Directions: Reproduce only this stretch of the listing below: from the line with "ATOM 31 N N" through the line with "ATOM 56 N N", exactly as written, with pictures excluded.

== Segment start ==

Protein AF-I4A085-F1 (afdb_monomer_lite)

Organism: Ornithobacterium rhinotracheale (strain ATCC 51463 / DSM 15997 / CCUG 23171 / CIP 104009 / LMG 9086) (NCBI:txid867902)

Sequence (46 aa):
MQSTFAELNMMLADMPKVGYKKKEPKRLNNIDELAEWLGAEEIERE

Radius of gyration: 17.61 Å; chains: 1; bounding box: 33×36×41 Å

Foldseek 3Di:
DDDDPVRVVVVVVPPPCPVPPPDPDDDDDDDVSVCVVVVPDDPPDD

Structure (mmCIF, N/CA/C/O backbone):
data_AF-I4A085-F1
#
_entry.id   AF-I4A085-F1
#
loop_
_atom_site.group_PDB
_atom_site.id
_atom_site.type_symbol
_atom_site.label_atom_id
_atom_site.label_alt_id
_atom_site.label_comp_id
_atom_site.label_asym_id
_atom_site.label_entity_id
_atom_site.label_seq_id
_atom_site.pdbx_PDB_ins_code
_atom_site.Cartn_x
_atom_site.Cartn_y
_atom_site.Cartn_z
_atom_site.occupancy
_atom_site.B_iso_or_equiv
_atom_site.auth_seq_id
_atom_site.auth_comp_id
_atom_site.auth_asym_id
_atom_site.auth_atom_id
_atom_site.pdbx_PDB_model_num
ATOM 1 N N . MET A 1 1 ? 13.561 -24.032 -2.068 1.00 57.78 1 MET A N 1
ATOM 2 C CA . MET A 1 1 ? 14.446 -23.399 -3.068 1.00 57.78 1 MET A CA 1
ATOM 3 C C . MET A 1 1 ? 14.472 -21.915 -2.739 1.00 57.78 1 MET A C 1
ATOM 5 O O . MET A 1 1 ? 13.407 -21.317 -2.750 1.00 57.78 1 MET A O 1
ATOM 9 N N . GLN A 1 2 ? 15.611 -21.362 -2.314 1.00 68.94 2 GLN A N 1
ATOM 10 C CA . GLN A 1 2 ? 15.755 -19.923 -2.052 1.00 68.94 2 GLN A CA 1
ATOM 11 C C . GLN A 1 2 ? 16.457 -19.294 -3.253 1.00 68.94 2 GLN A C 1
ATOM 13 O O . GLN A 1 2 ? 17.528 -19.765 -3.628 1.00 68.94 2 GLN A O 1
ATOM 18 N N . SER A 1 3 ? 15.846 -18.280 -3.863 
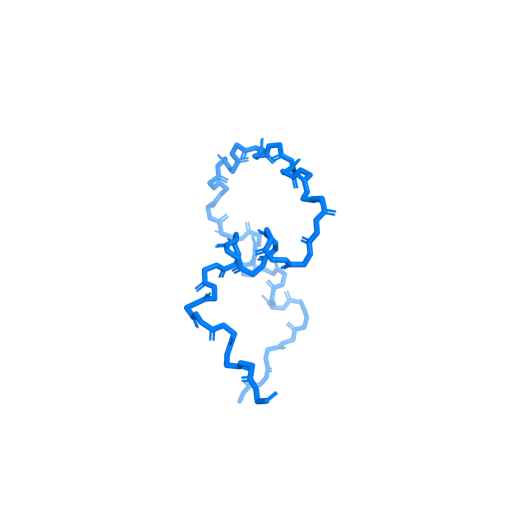1.00 71.19 3 SER A N 1
ATOM 19 C CA . SER A 1 3 ? 16.463 -17.532 -4.961 1.00 71.19 3 SER A CA 1
ATOM 20 C 
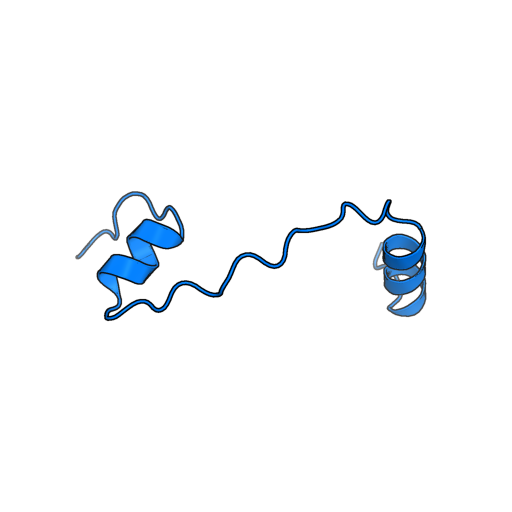C . SER A 1 3 ? 17.527 -16.578 -4.432 1.00 71.19 3 SER A C 1
ATOM 22 O O . SER A 1 3 ? 17.377 -15.995 -3.355 1.00 71.19 3 SER A O 1
ATOM 24 N N . THR A 1 4 ? 18.606 -16.410 -5.189 1.00 85.12 4 THR A N 1
ATOM 25 C CA . THR A 1 4 ? 19.675 -15.474 -4.831 1.00 85.12 4 THR A CA 1
ATOM 26 C C . THR A 1 4 ? 19.236 -14.028 -5.071 1.00 85.12 4 THR A C 1
ATOM 28 O O . THR A 1 4 ? 18.369 -13.743 -5.897 1.00 85.12 4 THR A O 1
ATOM 31 N N . PHE A 1 5 ? 19.861 -13.076 -4.373 1.00 83.19 5 PHE A N 1
ATOM 32 C CA . PHE A 1 5 ? 19.587 -11.646 -4.570 1.00 83.19 5 PHE A CA 1
ATOM 33 C C . PHE A 1 5 ? 19.779 -11.203 -6.033 1.00 83.19 5 PHE A C 1
ATOM 35 O O . PHE A 1 5 ? 19.050 -10.348 -6.532 1.00 83.19 5 PHE A O 1
ATOM 42 N N . ALA A 1 6 ? 20.730 -11.816 -6.744 1.00 84.31 6 ALA A N 1
ATOM 43 C CA . ALA A 1 6 ? 20.967 -11.554 -8.159 1.00 84.31 6 ALA A CA 1
ATOM 44 C C . ALA A 1 6 ? 19.803 -12.028 -9.045 1.00 84.31 6 ALA A C 1
ATOM 46 O O . ALA A 1 6 ? 19.371 -11.289 -9.926 1.00 84.31 6 ALA A O 1
ATOM 47 N N . GLU A 1 7 ? 19.257 -13.216 -8.778 1.00 84.94 7 GLU A 
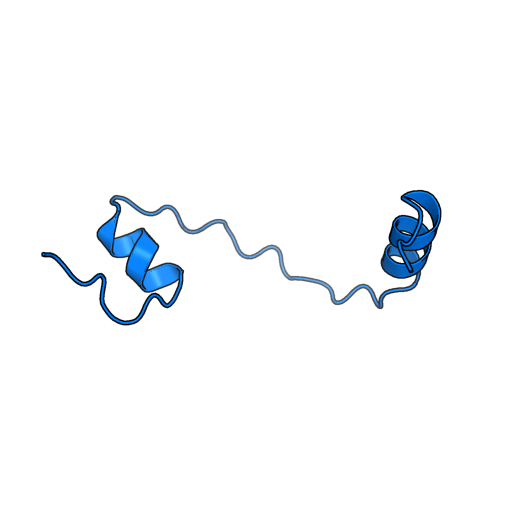N 1
ATOM 48 C CA . GLU A 1 7 ? 18.108 -13.763 -9.511 1.00 84.94 7 GLU A CA 1
ATOM 49 C C . GLU A 1 7 ? 16.854 -12.907 -9.314 1.00 84.94 7 GLU A C 1
ATOM 51 O O . GLU A 1 7 ? 16.153 -12.613 -10.279 1.00 84.94 7 GLU A O 1
ATOM 56 N N . LEU A 1 8 ? 16.612 -12.431 -8.087 1.00 84.38 8 LEU A N 1
ATOM 57 C CA . LEU A 1 8 ? 15.504 -11.514 -7.802 1.00 84.38 8 LEU A CA 1
ATOM 58 C C . LEU A 1 8 ? 15.629 -10.210 -8.601 1.00 84.38 8 LEU A C 1
ATOM 60 O O . LEU A 1 8 ? 14.648 -9.739 -9.174 1.00 84.38 8 LEU A O 1
ATOM 64 N N . ASN A 1 9 ? 16.837 -9.648 -8.696 1.00 84.00 9 ASN A N 1
ATOM 65 C CA . ASN A 1 9 ? 17.073 -8.430 -9.471 1.00 84.00 9 ASN A CA 1
ATOM 66 C C . ASN A 1 9 ? 16.883 -8.640 -10.980 1.00 84.00 9 ASN A C 1
ATOM 68 O O . ASN A 1 9 ? 16.356 -7.750 -11.644 1.00 84.00 9 ASN A O 1
ATOM 72 N N . MET A 1 10 ? 17.270 -9.800 -11.521 1.00 85.50 10 MET A N 1
ATOM 73 C CA . MET A 1 10 ? 17.027 -10.135 -12.930 1.00 85.50 10 MET A CA 1
ATOM 74 C C . MET A 1 10 ? 15.527 -10.252 -13.225 1.00 85.50 10 MET A C 1
ATOM 76 O O . MET A 1 10 ? 15.041 -9.645 -14.175 1.00 85.50 10 MET A O 1
ATOM 80 N N . MET A 1 11 ? 14.772 -10.931 -12.356 1.00 82.69 11 MET A N 1
ATOM 81 C CA . MET A 1 11 ? 13.314 -11.038 -12.493 1.00 82.69 11 MET A CA 1
ATOM 82 C C . MET A 1 11 ? 12.618 -9.669 -12.437 1.00 82.69 11 MET A C 1
ATOM 84 O O . MET A 1 11 ? 11.672 -9.424 -13.182 1.00 82.69 11 MET A O 1
ATOM 88 N N . LEU A 1 12 ? 13.092 -8.757 -11.580 1.00 77.44 12 LEU A N 1
ATOM 89 C CA . LEU A 1 12 ? 12.579 -7.384 -11.505 1.0
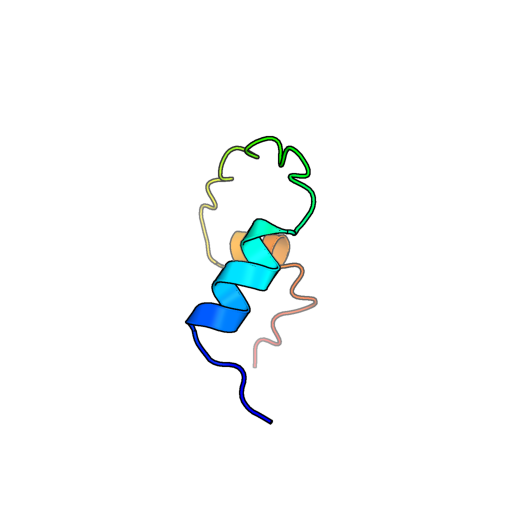0 77.44 12 LEU A CA 1
ATOM 90 C C . LEU A 1 12 ? 12.944 -6.542 -12.736 1.00 77.44 12 LEU A C 1
ATOM 92 O O . LEU A 1 12 ? 12.170 -5.666 -13.119 1.00 77.44 12 LEU A O 1
ATOM 96 N N . ALA A 1 13 ? 14.105 -6.786 -13.349 1.00 78.69 13 ALA A N 1
ATOM 97 C CA . ALA A 1 13 ? 14.552 -6.068 -14.540 1.00 78.69 13 ALA A CA 1
ATOM 98 C C . ALA A 1 13 ? 13.728 -6.427 -15.790 1.00 78.69 13 ALA A C 1
ATOM 100 O O . ALA A 1 13 
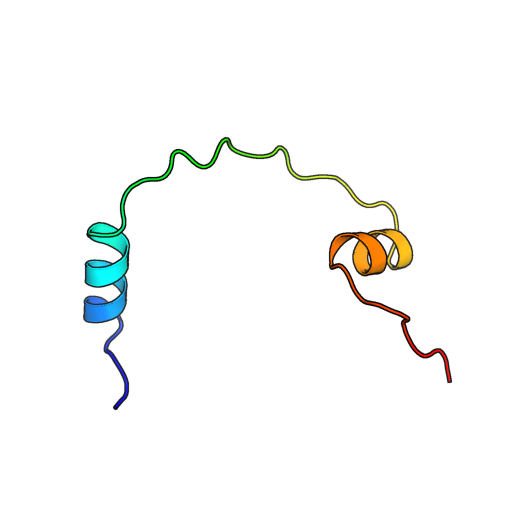? 13.449 -5.541 -16.601 1.00 78.69 13 ALA A O 1
ATOM 101 N N . ASP A 1 14 ? 13.307 -7.689 -15.903 1.00 73.06 14 ASP A N 1
ATOM 102 C CA . ASP A 1 14 ? 12.490 -8.200 -17.013 1.00 73.06 14 ASP A CA 1
ATOM 103 C C . ASP A 1 14 ? 10.985 -7.948 -16.827 1.00 73.06 14 ASP A C 1
ATOM 105 O O . ASP A 1 14 ? 10.190 -8.151 -17.750 1.00 73.06 14 ASP A O 1
ATOM 109 N N . MET A 1 15 ? 10.566 -7.478 -15.647 1.00 73.44 15 MET A N 1
ATOM 110 C CA . MET A 1 15 ? 9.169 -7.151 -15.394 1.00 73.44 15 MET A CA 1
ATOM 111 C C . MET A 1 15 ? 8.748 -5.971 -16.289 1.00 73.44 15 MET A C 1
ATOM 113 O O . MET A 1 15 ? 9.443 -
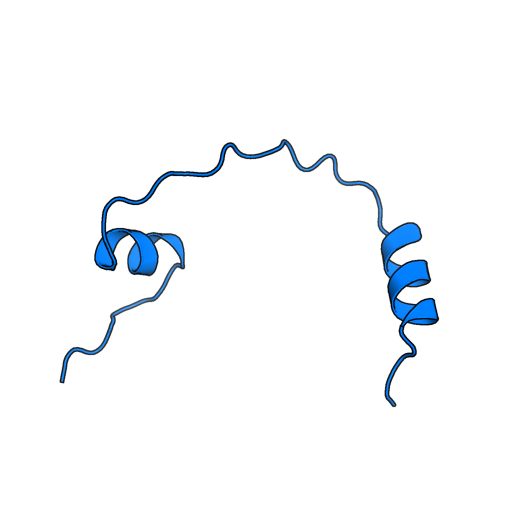4.947 -16.327 1.00 73.44 15 MET A O 1
ATOM 117 N N . PRO A 1 16 ? 7.611 -6.061 -17.009 1.00 73.44 16 PRO A N 1
ATOM 118 C CA . PRO A 1 16 ? 7.130 -4.953 -17.817 1.00 73.44 16 PRO A CA 1
ATOM 119 C C . PRO A 1 16 ? 7.025 -3.717 -16.932 1.00 73.44 16 PRO A C 1
ATOM 121 O O . PRO A 1 16 ? 6.364 -3.744 -15.891 1.00 73.44 16 PRO A O 1
ATOM 124 N N . LYS A 1 17 ? 7.690 -2.631 -17.346 1.00 70.00 17 LYS A N 1
ATOM 125 C CA . LYS A 1 17 ? 7.588 -1.321 -16.701 1.00 70.00 17 LYS A CA 1
ATOM 126 C C . LYS A 1 17 ? 6.179 -0.794 -16.941 1.00 70.00 17 LYS A C 1
ATOM 128 O O . LYS A 1 17 ? 5.960 0.077 -17.778 1.00 70.00 17 LYS A O 1
ATOM 133 N N . VAL A 1 18 ? 5.204 -1.341 -16.218 1.00 67.06 18 VAL A N 1
ATOM 134 C CA . VAL A 1 18 ? 3.942 -0.664 -15.971 1.00 67.06 18 VAL A CA 1
ATOM 135 C C . VAL A 1 18 ? 4.354 0.689 -15.432 1.00 67.06 18 VAL A C 1
ATOM 137 O O . VAL A 1 18 ? 5.020 0.779 -14.401 1.00 67.06 18 VAL A O 1
ATOM 140 N N . GLY A 1 19 ? 4.073 1.736 -16.205 1.00 60.19 19 GLY A N 1
ATOM 141 C CA . GLY A 1 19 ? 4.251 3.104 -15.765 1.00 60.19 19 GLY A CA 1
ATOM 142 C C . GLY A 1 19 ? 3.331 3.298 -14.577 1.00 60.19 19 GLY A C 1
ATOM 143 O O . GLY A 1 19 ? 2.199 3.747 -14.738 1.00 60.19 19 GLY A O 1
ATOM 144 N N . TYR A 1 20 ? 3.787 2.896 -13.392 1.00 62.06 20 TYR A N 1
ATOM 145 C CA . TYR A 1 20 ? 3.156 3.231 -12.141 1.00 62.06 20 TYR A CA 1
ATOM 146 C C . TYR A 1 20 ? 3.176 4.749 -12.133 1.00 62.06 20 TYR A C 1
ATOM 148 O O . TYR A 1 20 ? 4.218 5.369 -11.907 1.00 62.06 20 TYR A O 1
ATOM 156 N N . LYS A 1 21 ? 2.034 5.362 -12.475 1.00 62.94 21 LYS A N 1
ATOM 157 C CA . LYS A 1 21 ? 1.816 6.772 -12.184 1.00 62.94 21 LYS A CA 1
ATOM 158 C C . LYS A 1 21 ? 2.196 6.893 -10.723 1.00 62.94 21 LYS A C 1
ATOM 160 O O . LYS A 1 21 ? 1.615 6.179 -9.904 1.00 62.94 21 LYS A O 1
ATOM 165 N N . LYS A 1 22 ? 3.222 7.694 -10.427 1.00 62.38 22 LYS A N 1
ATOM 166 C CA . LYS A 1 22 ? 3.598 8.008 -9.052 1.00 62.38 22 LYS A CA 1
ATOM 167 C C . LYS A 1 22 ? 2.322 8.533 -8.407 1.00 62.38 22 LYS A C 1
ATOM 169 O O . LYS A 1 22 ? 1.916 9.656 -8.687 1.00 62.38 22 LYS A O 1
ATOM 174 N N . LYS A 1 23 ? 1.617 7.677 -7.668 1.00 66.12 23 LYS A N 1
ATOM 175 C CA . LYS A 1 23 ? 0.492 8.113 -6.857 1.00 66.12 23 LYS A CA 1
ATOM 176 C C . LYS A 1 23 ? 1.139 8.989 -5.802 1.00 66.12 23 LYS A C 1
ATOM 178 O O . LYS A 1 23 ? 2.107 8.560 -5.172 1.00 66.12 23 LYS A O 1
ATOM 183 N N . GLU A 1 24 ? 0.692 10.233 -5.699 1.00 71.44 24 GLU A N 1
ATOM 184 C CA . GLU A 1 24 ? 1.192 11.099 -4.643 1.00 71.44 24 GLU A CA 1
ATOM 185 C C . GLU A 1 24 ? 0.957 10.404 -3.296 1.00 71.44 24 GLU A C 1
ATOM 187 O O . GLU A 1 24 ? -0.105 9.799 -3.099 1.00 71.44 24 GLU A O 1
ATOM 192 N N . PRO A 1 25 ? 1.950 10.409 -2.395 1.00 73.44 25 PRO A N 1
ATOM 193 C CA . PRO A 1 25 ? 1.787 9.791 -1.093 1.00 73.44 25 PRO A CA 1
ATOM 194 C C . PRO A 1 25 ? 0.646 10.497 -0.356 1.00 73.44 25 PRO A C 1
ATOM 196 O O . PRO A 1 25 ? 0.717 11.698 -0.088 1.00 73.44 25 PRO A O 1
ATOM 199 N N . LYS A 1 26 ? -0.414 9.752 -0.027 1.00 77.25 26 LYS A N 1
ATOM 200 C CA . LYS A 1 26 ? -1.496 10.255 0.821 1.00 77.25 26 LYS A CA 1
ATOM 201 C C . LYS A 1 26 ? -0.923 10.456 2.224 1.00 77.25 26 LYS A C 1
ATOM 203 O O . LYS A 1 26 ? -0.418 9.510 2.823 1.00 77.25 26 LYS A O 1
ATOM 208 N N . ARG A 1 27 ? -0.967 11.687 2.739 1.00 81.06 27 ARG A N 1
ATOM 209 C CA . ARG A 1 27 ? -0.667 11.951 4.152 1.00 81.06 27 ARG A CA 1
ATOM 210 C C . ARG A 1 27 ? -1.866 11.507 4.984 1.00 81.06 27 ARG A C 1
ATOM 212 O O . ARG A 1 27 ? -2.985 11.904 4.672 1.00 81.06 27 ARG A O 1
ATOM 219 N N . LEU A 1 28 ? -1.611 10.685 5.994 1.00 85.88 28 LEU A N 1
ATOM 220 C CA . LEU A 1 28 ? -2.607 10.206 6.951 1.00 85.88 28 LEU A CA 1
ATOM 221 C C . LEU A 1 28 ? -2.336 10.886 8.295 1.00 85.88 28 LEU A C 1
ATOM 223 O O . LEU A 1 28 ? -1.174 11.050 8.673 1.00 85.88 28 LEU A O 1
ATOM 227 N N . ASN A 1 29 ? -3.387 11.318 8.984 1.00 86.50 29 ASN A N 1
ATOM 228 C CA . ASN A 1 29 ? -3.275 12.138 10.194 1.00 86.50 29 ASN A CA 1
ATOM 229 C C . ASN A 1 29 ? -3.278 11.316 11.488 1.00 86.50 29 ASN A C 1
ATOM 231 O O . ASN A 1 29 ? -2.898 11.832 12.538 1.00 86.50 29 ASN A O 1
ATOM 235 N N . ASN A 1 30 ? -3.731 10.062 11.439 1.00 87.12 30 ASN A N 1
ATOM 236 C CA . ASN A 1 30 ? -3.857 9.187 12.602 1.00 87.12 30 ASN A CA 1
ATOM 237 C C . ASN A 1 30 ? -3.838 7.696 12.204 1.00 87.12 30 ASN A C 1
ATOM 239 O O . ASN A 1 30 ? -3.787 7.345 11.024 1.00 87.12 30 ASN A O 1
ATOM 243 N N . ILE A 1 31 ? -3.837 6.826 13.219 1.00 84.50 31 ILE A N 1
ATOM 244 C CA . ILE A 1 31 ? -3.744 5.366 13.071 1.00 84.50 31 ILE A CA 1
ATOM 245 C C . ILE A 1 31 ? -5.024 4.770 12.467 1.00 84.50 31 ILE A C 1
ATOM 247 O O . ILE A 1 31 ? -4.935 3.810 11.708 1.00 84.50 31 ILE A O 1
ATOM 251 N N . ASP A 1 32 ? -6.192 5.354 12.738 1.00 82.56 32 ASP A N 1
ATOM 252 C CA . ASP A 1 32 ? -7.463 4.861 12.199 1.00 82.56 32 ASP A CA 1
ATOM 253 C C . ASP A 1 32 ? -7.534 5.081 10.670 1.00 82.56 32 ASP A C 1
ATOM 255 O O . ASP A 1 32 ? -7.872 4.164 9.925 1.00 82.56 32 ASP A O 1
ATOM 259 N N . GLU A 1 33 ? -7.084 6.244 10.175 1.00 83.81 33 GLU A N 1
ATOM 260 C CA . GLU A 1 33 ? -6.940 6.527 8.734 1.00 83.81 33 GLU A CA 1
ATOM 261 C C . GLU A 1 33 ? -5.939 5.584 8.041 1.00 83.81 33 GLU A C 1
ATOM 263 O O . GLU A 1 33 ? -6.090 5.260 6.859 1.00 83.81 33 GLU A O 1
ATOM 268 N N . LEU A 1 34 ? -4.897 5.155 8.762 1.00 82.94 34 LEU A N 1
ATOM 269 C CA . LEU A 1 34 ? -3.938 4.160 8.279 1.00 82.94 34 LEU A CA 1
ATOM 270 C C . LEU A 1 34 ? -4.573 2.777 8.168 1.00 82.94 34 LEU A C 1
ATOM 272 O O . LEU A 1 34 ? -4.383 2.116 7.149 1.00 82.94 34 LEU A O 1
ATOM 276 N N . ALA A 1 35 ? -5.332 2.361 9.177 1.00 81.94 35 ALA A N 1
ATOM 277 C CA . ALA A 1 35 ? -6.023 1.079 9.181 1.00 81.94 35 ALA A CA 1
ATOM 278 C C . ALA A 1 35 ? -7.023 0.973 8.020 1.00 81.94 35 ALA A C 1
ATOM 280 O O . ALA A 1 35 ? -6.999 -0.004 7.271 1.00 81.94 35 ALA A O 1
ATOM 281 N N . GLU A 1 36 ? -7.812 2.027 7.799 1.00 82.50 36 GLU A N 1
ATOM 282 C CA . GLU A 1 36 ? -8.756 2.109 6.682 1.00 82.50 36 GLU A CA 1
ATOM 283 C C . GLU A 1 36 ? -8.035 2.086 5.323 1.00 82.50 36 GLU A C 1
ATOM 285 O O . GLU A 1 36 ? -8.425 1.351 4.416 1.00 82.50 36 GLU A O 1
ATOM 290 N N . TRP A 1 37 ? -6.940 2.846 5.167 1.00 81.00 37 TRP A N 1
ATOM 291 C CA . TRP A 1 37 ? -6.176 2.874 3.912 1.00 81.00 37 TRP A CA 1
ATOM 292 C C . TRP A 1 37 ? -5.503 1.536 3.582 1.00 81.00 37 TRP A C 1
ATOM 294 O O . TRP A 1 37 ? -5.388 1.180 2.408 1.00 81.00 37 TRP A O 1
ATOM 304 N N . LEU A 1 38 ? -5.069 0.795 4.601 1.00 81.69 38 LEU A N 1
ATOM 305 C CA . LEU A 1 38 ? -4.509 -0.547 4.447 1.00 81.69 38 LEU A CA 1
ATOM 306 C C . LEU A 1 38 ? -5.580 -1.609 4.159 1.00 81.69 38 LEU A C 1
ATOM 308 O O . LEU A 1 38 ? -5.222 -2.759 3.911 1.00 81.69 38 LEU A O 1
ATOM 312 N N . GLY A 1 39 ? -6.865 -1.234 4.156 1.00 69.88 39 GLY A N 1
ATOM 313 C CA . GLY A 1 39 ? -7.970 -2.166 3.964 1.00 69.88 39 GLY A CA 1
ATOM 314 C C . GLY A 1 39 ? -8.073 -3.177 5.101 1.00 69.88 39 GLY A C 1
ATOM 315 O O . GLY A 1 39 ? -8.494 -4.306 4.865 1.00 69.88 39 GLY A O 1
ATOM 316 N N . ALA A 1 40 ? -7.642 -2.800 6.311 1.00 66.50 40 ALA A N 1
ATOM 317 C CA . ALA A 1 40 ? -7.848 -3.623 7.488 1.00 66.50 40 ALA A CA 1
ATOM 318 C C . ALA A 1 40 ? -9.345 -3.589 7.829 1.00 66.50 40 ALA A C 1
ATOM 320 O O . ALA A 1 40 ? -9.844 -2.607 8.380 1.00 66.50 40 ALA A O 1
ATOM 321 N N . GLU A 1 41 ? -10.067 -4.640 7.443 1.00 56.41 41 GLU A N 1
ATOM 322 C CA . GLU A 1 41 ? -11.389 -4.934 7.991 1.00 56.41 41 GLU A CA 1
ATOM 323 C C . GLU A 1 41 ? -11.227 -5.125 9.505 1.00 56.41 41 GLU A C 1
ATOM 325 O O . GLU A 1 41 ? -10.496 -6.010 9.932 1.00 56.41 41 GLU A O 1
ATOM 330 N N . GLU A 1 42 ? -11.842 -4.221 10.273 1.00 52.94 42 GLU A N 1
ATOM 331 C CA . GLU A 1 42 ? -11.991 -4.236 11.735 1.00 52.94 42 GLU A CA 1
ATOM 332 C C . GLU A 1 42 ? -10.711 -4.531 12.543 1.00 52.94 42 GLU A C 1
ATOM 334 O O . GLU A 1 42 ? -10.309 -5.669 12.769 1.00 52.94 42 GLU A O 1
ATOM 339 N N . ILE A 1 43 ? -10.100 -3.477 13.099 1.00 58.12 43 ILE A N 1
ATOM 340 C CA . ILE A 1 43 ? -9.219 -3.655 14.259 1.00 58.12 43 ILE A CA 1
ATOM 341 C C . ILE A 1 43 ? -10.114 -4.141 15.405 1.00 58.12 43 ILE A C 1
ATOM 343 O O . ILE A 1 43 ? -10.821 -3.328 16.005 1.00 58.12 43 ILE A O 1
ATOM 347 N N . GLU A 1 44 ? -10.097 -5.442 15.701 1.00 59.50 44 GLU A N 1
ATOM 348 C CA . GLU A 1 44 ? -10.643 -5.974 16.950 1.00 59.50 44 GLU A CA 1
ATOM 349 C C . GLU A 1 44 ? -9.981 -5.215 18.110 1.00 59.50 44 GLU A C 1
ATOM 351 O O . GLU A 1 44 ? -8.782 -5.339 18.371 1.00 59.50 44 GLU A O 1
ATOM 356 N N . ARG A 1 45 ? -10.751 -4.336 18.755 1.00 59.12 45 ARG A N 1
ATOM 357 C CA . ARG A 1 45 ? -10.355 -3.689 20.003 1.00 59.12 45 ARG A CA 1
ATOM 358 C C . ARG A 1 45 ? -10.873 -4.572 21.135 1.00 59.12 45 ARG A C 1
ATOM 360 O O . ARG A 1 45 ? -12.073 -4.558 21.403 1.00 59.12 45 ARG A O 1
ATOM 367 N N . GLU A 1 46 ? -9.973 -5.356 21.725 1.00 52.50 46 GLU A N 1
ATOM 368 C CA . GLU A 1 46 ? -10.188 -6.042 23.011 1.00 52.50 46 GLU A CA 1
ATOM 369 C C . GLU A 1 46 ? -10.315 -5.050 24.178 1.00 52.50 46 GLU A C 1
ATOM 371 O O . GLU A 1 46 ? -9.624 -4.000 24.159 1.00 52.50 46 GLU A O 1
#

Secondary structure (DSSP, 8-state):
-PPPHHHHHHHHHHS-------PPPPP--SHHHHHHHTT-------

pLDDT: mean 73.86, std 10.44, range [52.5, 87.12]

== Segment end ==

Completed task:
ATOM 31 N N . PHE A 1 5 ? 19.861 -13.076 -4.373 1.00 83.19 5 PHE A N 1
ATOM 32 C CA . PHE A 1 5 ? 19.587 -11.646 -4.570 1.00 83.19 5 PHE A CA 1
ATOM 33 C C . PHE A 1 5 ? 19.779 -11.203 -6.033 1.00 83.19 5 PHE A C 1
ATOM 35 O O . PHE A 1 5 ? 19.050 -10.348 -6.532 1.00 83.19 5 PHE A O 1
ATOM 42 N N . ALA A 1 6 ? 20.730 -11.816 -6.744 1.00 84.31 6 ALA A N 1
ATOM 43 C CA . ALA A 1 6 ? 20.967 -11.554 -8.159 1.00 84.31 6 ALA A CA 1
ATOM 44 C C . ALA A 1 6 ? 19.803 -12.028 -9.045 1.00 84.31 6 ALA A C 1
ATOM 46 O O . ALA A 1 6 ? 19.371 -11.289 -9.926 1.00 84.31 6 ALA A O 1
ATOM 47 N N . GLU A 1 7 ? 19.257 -13.216 -8.778 1.00 84.94 7 GLU A 
N 1
ATOM 48 C CA . GLU A 1 7 ? 18.108 -13.763 -9.511 1.00 84.94 7 GLU A CA 1
ATOM 49 C C . GLU A 1 7 ? 16.854 -12.907 -9.314 1.00 84.94 7 GLU A C 1
ATOM 51 O O . GLU A 1 7 ? 16.153 -12.613 -10.279 1.00 84.94 7 GLU A O 1
ATOM 56 N N . LEU A 1 8 ? 16.612 -12.431 -8.087 1.00 84.38 8 LEU A N 1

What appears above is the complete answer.